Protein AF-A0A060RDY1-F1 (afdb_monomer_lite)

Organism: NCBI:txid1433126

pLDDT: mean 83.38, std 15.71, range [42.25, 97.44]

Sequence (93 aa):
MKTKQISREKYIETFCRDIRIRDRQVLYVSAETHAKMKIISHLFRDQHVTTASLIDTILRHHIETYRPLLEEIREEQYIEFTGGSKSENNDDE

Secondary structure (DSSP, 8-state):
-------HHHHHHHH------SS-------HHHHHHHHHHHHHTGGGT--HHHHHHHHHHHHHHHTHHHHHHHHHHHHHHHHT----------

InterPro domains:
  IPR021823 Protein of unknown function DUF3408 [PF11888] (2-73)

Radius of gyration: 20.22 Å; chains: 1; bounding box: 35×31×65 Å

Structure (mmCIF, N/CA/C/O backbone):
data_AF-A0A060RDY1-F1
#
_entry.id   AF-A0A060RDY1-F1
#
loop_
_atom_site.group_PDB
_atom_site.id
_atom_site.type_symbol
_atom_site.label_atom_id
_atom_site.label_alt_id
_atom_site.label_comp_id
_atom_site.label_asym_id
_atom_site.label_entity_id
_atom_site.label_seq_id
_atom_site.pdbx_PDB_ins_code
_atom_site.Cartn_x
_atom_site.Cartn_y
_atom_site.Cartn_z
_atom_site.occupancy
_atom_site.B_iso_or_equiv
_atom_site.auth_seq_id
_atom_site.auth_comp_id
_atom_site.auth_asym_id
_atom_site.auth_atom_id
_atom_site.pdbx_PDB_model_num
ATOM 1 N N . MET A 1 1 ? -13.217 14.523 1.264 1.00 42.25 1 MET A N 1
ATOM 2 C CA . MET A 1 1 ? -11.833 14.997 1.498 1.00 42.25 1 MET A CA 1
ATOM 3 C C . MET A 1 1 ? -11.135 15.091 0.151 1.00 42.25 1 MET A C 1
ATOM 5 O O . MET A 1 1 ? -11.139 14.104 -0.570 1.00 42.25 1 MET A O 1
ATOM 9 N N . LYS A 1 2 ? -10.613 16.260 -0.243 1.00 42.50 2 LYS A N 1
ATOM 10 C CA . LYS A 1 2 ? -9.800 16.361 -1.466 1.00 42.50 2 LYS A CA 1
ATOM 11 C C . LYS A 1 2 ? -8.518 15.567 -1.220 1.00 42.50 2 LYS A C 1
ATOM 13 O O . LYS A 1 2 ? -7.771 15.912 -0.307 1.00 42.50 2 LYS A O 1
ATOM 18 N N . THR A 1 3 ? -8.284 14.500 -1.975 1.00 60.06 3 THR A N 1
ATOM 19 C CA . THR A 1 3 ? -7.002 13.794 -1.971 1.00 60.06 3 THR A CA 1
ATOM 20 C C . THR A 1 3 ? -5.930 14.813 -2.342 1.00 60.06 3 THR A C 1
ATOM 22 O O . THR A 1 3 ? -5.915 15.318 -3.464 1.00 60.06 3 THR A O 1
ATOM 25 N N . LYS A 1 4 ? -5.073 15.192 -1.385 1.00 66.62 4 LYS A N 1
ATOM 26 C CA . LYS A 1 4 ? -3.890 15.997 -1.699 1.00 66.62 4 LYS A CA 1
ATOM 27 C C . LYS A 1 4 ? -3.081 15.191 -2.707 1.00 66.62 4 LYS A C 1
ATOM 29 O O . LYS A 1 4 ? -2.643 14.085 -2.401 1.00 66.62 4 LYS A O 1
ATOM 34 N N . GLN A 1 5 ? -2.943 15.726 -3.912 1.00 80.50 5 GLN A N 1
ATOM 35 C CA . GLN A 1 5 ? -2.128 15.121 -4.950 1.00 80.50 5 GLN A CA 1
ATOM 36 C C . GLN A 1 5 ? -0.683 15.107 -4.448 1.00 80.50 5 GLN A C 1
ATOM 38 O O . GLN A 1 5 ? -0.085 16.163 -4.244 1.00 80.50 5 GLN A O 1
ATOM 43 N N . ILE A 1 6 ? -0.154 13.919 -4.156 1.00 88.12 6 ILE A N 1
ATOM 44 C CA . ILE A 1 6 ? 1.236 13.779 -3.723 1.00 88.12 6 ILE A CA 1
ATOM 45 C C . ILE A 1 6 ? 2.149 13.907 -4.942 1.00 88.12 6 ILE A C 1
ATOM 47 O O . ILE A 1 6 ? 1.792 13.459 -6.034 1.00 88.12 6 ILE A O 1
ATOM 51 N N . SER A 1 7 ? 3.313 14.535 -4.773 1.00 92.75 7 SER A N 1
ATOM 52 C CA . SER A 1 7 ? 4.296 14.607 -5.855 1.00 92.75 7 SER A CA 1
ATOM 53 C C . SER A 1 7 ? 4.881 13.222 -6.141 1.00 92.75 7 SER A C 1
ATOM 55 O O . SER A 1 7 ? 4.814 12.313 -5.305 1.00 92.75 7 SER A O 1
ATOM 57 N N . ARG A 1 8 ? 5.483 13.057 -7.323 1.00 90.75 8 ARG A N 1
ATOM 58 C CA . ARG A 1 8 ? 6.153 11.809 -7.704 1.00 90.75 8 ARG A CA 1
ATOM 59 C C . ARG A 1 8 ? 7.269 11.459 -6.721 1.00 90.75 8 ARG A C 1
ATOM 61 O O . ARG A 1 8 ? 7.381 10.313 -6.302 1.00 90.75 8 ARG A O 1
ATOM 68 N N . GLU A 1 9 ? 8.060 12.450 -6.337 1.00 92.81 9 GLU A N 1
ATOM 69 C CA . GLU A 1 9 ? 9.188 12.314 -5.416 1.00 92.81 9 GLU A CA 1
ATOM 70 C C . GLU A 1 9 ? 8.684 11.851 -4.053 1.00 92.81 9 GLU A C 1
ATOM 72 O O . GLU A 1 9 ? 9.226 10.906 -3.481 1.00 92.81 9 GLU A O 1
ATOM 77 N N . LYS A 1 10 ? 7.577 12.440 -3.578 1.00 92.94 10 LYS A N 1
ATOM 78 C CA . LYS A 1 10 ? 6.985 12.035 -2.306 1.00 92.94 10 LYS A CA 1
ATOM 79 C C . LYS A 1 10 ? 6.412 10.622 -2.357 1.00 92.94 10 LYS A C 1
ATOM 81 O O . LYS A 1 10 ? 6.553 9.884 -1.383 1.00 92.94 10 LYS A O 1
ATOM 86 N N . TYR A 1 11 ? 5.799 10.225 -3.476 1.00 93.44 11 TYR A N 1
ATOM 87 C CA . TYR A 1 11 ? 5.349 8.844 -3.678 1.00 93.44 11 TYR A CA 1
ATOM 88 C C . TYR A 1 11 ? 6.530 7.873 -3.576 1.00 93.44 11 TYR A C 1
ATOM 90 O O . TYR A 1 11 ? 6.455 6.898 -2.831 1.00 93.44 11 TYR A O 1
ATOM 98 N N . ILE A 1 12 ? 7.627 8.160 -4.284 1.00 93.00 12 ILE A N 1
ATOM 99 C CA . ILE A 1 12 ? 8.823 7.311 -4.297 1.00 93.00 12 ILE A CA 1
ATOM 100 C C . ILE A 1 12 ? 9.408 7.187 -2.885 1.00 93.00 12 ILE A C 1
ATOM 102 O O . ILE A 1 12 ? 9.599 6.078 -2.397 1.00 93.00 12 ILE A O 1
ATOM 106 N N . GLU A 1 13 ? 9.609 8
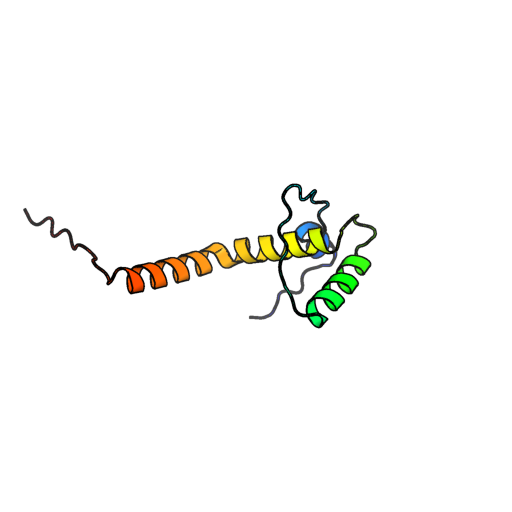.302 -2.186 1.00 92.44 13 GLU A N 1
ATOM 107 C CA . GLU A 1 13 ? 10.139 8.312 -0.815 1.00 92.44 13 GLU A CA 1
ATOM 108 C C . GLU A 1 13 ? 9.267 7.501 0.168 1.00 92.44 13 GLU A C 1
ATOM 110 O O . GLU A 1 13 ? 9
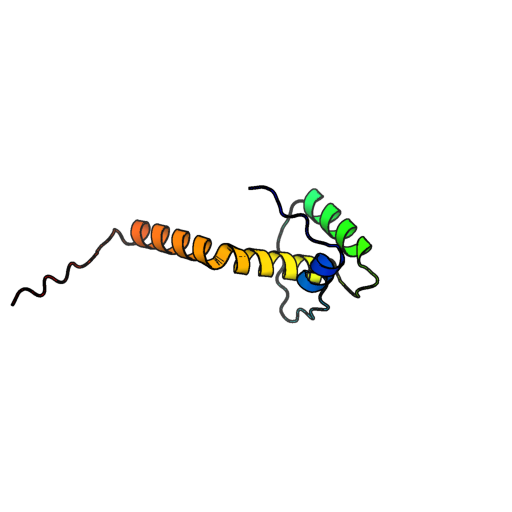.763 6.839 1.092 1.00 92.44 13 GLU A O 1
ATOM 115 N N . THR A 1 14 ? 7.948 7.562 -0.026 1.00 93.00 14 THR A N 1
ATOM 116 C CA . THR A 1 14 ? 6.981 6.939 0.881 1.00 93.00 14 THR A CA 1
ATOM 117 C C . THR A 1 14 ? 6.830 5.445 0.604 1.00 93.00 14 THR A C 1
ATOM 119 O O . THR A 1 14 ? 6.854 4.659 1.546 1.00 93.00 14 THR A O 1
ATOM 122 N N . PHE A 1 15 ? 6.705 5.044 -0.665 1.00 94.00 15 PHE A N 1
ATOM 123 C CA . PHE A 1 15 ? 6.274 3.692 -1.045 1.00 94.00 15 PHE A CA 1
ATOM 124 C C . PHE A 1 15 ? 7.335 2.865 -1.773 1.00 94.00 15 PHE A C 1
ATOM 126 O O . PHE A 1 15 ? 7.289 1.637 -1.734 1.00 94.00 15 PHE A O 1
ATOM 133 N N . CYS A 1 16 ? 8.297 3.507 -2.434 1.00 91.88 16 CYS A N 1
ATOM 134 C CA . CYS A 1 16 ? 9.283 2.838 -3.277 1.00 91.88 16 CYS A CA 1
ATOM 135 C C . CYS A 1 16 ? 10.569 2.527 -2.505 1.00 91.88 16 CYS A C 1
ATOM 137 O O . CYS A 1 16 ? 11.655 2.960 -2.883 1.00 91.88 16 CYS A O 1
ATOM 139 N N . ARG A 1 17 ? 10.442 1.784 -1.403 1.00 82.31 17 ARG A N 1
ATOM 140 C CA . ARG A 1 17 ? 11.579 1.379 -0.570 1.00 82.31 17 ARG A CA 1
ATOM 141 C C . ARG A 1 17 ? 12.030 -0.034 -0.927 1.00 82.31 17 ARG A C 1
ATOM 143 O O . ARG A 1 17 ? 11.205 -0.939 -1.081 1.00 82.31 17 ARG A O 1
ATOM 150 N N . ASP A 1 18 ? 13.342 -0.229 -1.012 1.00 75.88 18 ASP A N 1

■ **TASK DETAILS**
Stopping at the line containing "ATOM 1 N N .", please repeat exactly every line from the very start of the entries, that line included, and nothing more.

■ **RESULT**
Protein AF-A0A060RDY1-F1 (afdb_monomer_lite)

Organism: NCBI:txid1433126

pLDDT: mean 83.38, std 15.71, range [42.25, 97.44]

Sequence (93 aa):
MKTKQISREKYIETFCRDIRIRDRQVLYVSAETHAKMKIISHLFRDQHVTTASLIDTILRHHIETYRPLLEEIREEQYIEFTGGSKSENNDDE

Secondary structure (DSSP, 8-state):
-------HHHHHHHH------SS-------HHHHHHHHHHHHHTGGGT--HHHHHHHHHHHHHHHTHHHHHHHHHHHHHHHHT----------

InterPro domains:
  IPR021823 Protein of unknown function DUF3408 [PF11888] (2-73)

Radius of gyration: 20.22 Å; chains: 1; bounding box: 35×31×65 Å

Structure (mmCIF, N/CA/C/O backbone):
data_AF-A0A060RDY1-F1
#
_entry.id   AF-A0A060RDY1-F1
#
loop_
_atom_site.group_PDB
_atom_site.id
_atom_site.type_symbol
_atom_site.label_atom_id
_atom_site.label_alt_id
_atom_site.label_comp_id
_atom_site.label_asym_id
_atom_site.label_entity_id
_atom_site.label_seq_id
_atom_site.pdbx_PDB_ins_code
_atom_site.Cartn_x
_atom_site.Cartn_y
_atom_site.Cartn_z
_atom_site.occupancy
_atom_site.B_iso_or_equiv
_atom_site.auth_seq_id
_atom_site.auth_comp_id
_atom_site.auth_asym_id
_atom_site.auth_atom_id
_atom_site.pdbx_PDB_model_num
ATOM 1 N N . MET A 1 1 ? -13.217 14.523 1.264 1.00 42.25 1 MET A N 1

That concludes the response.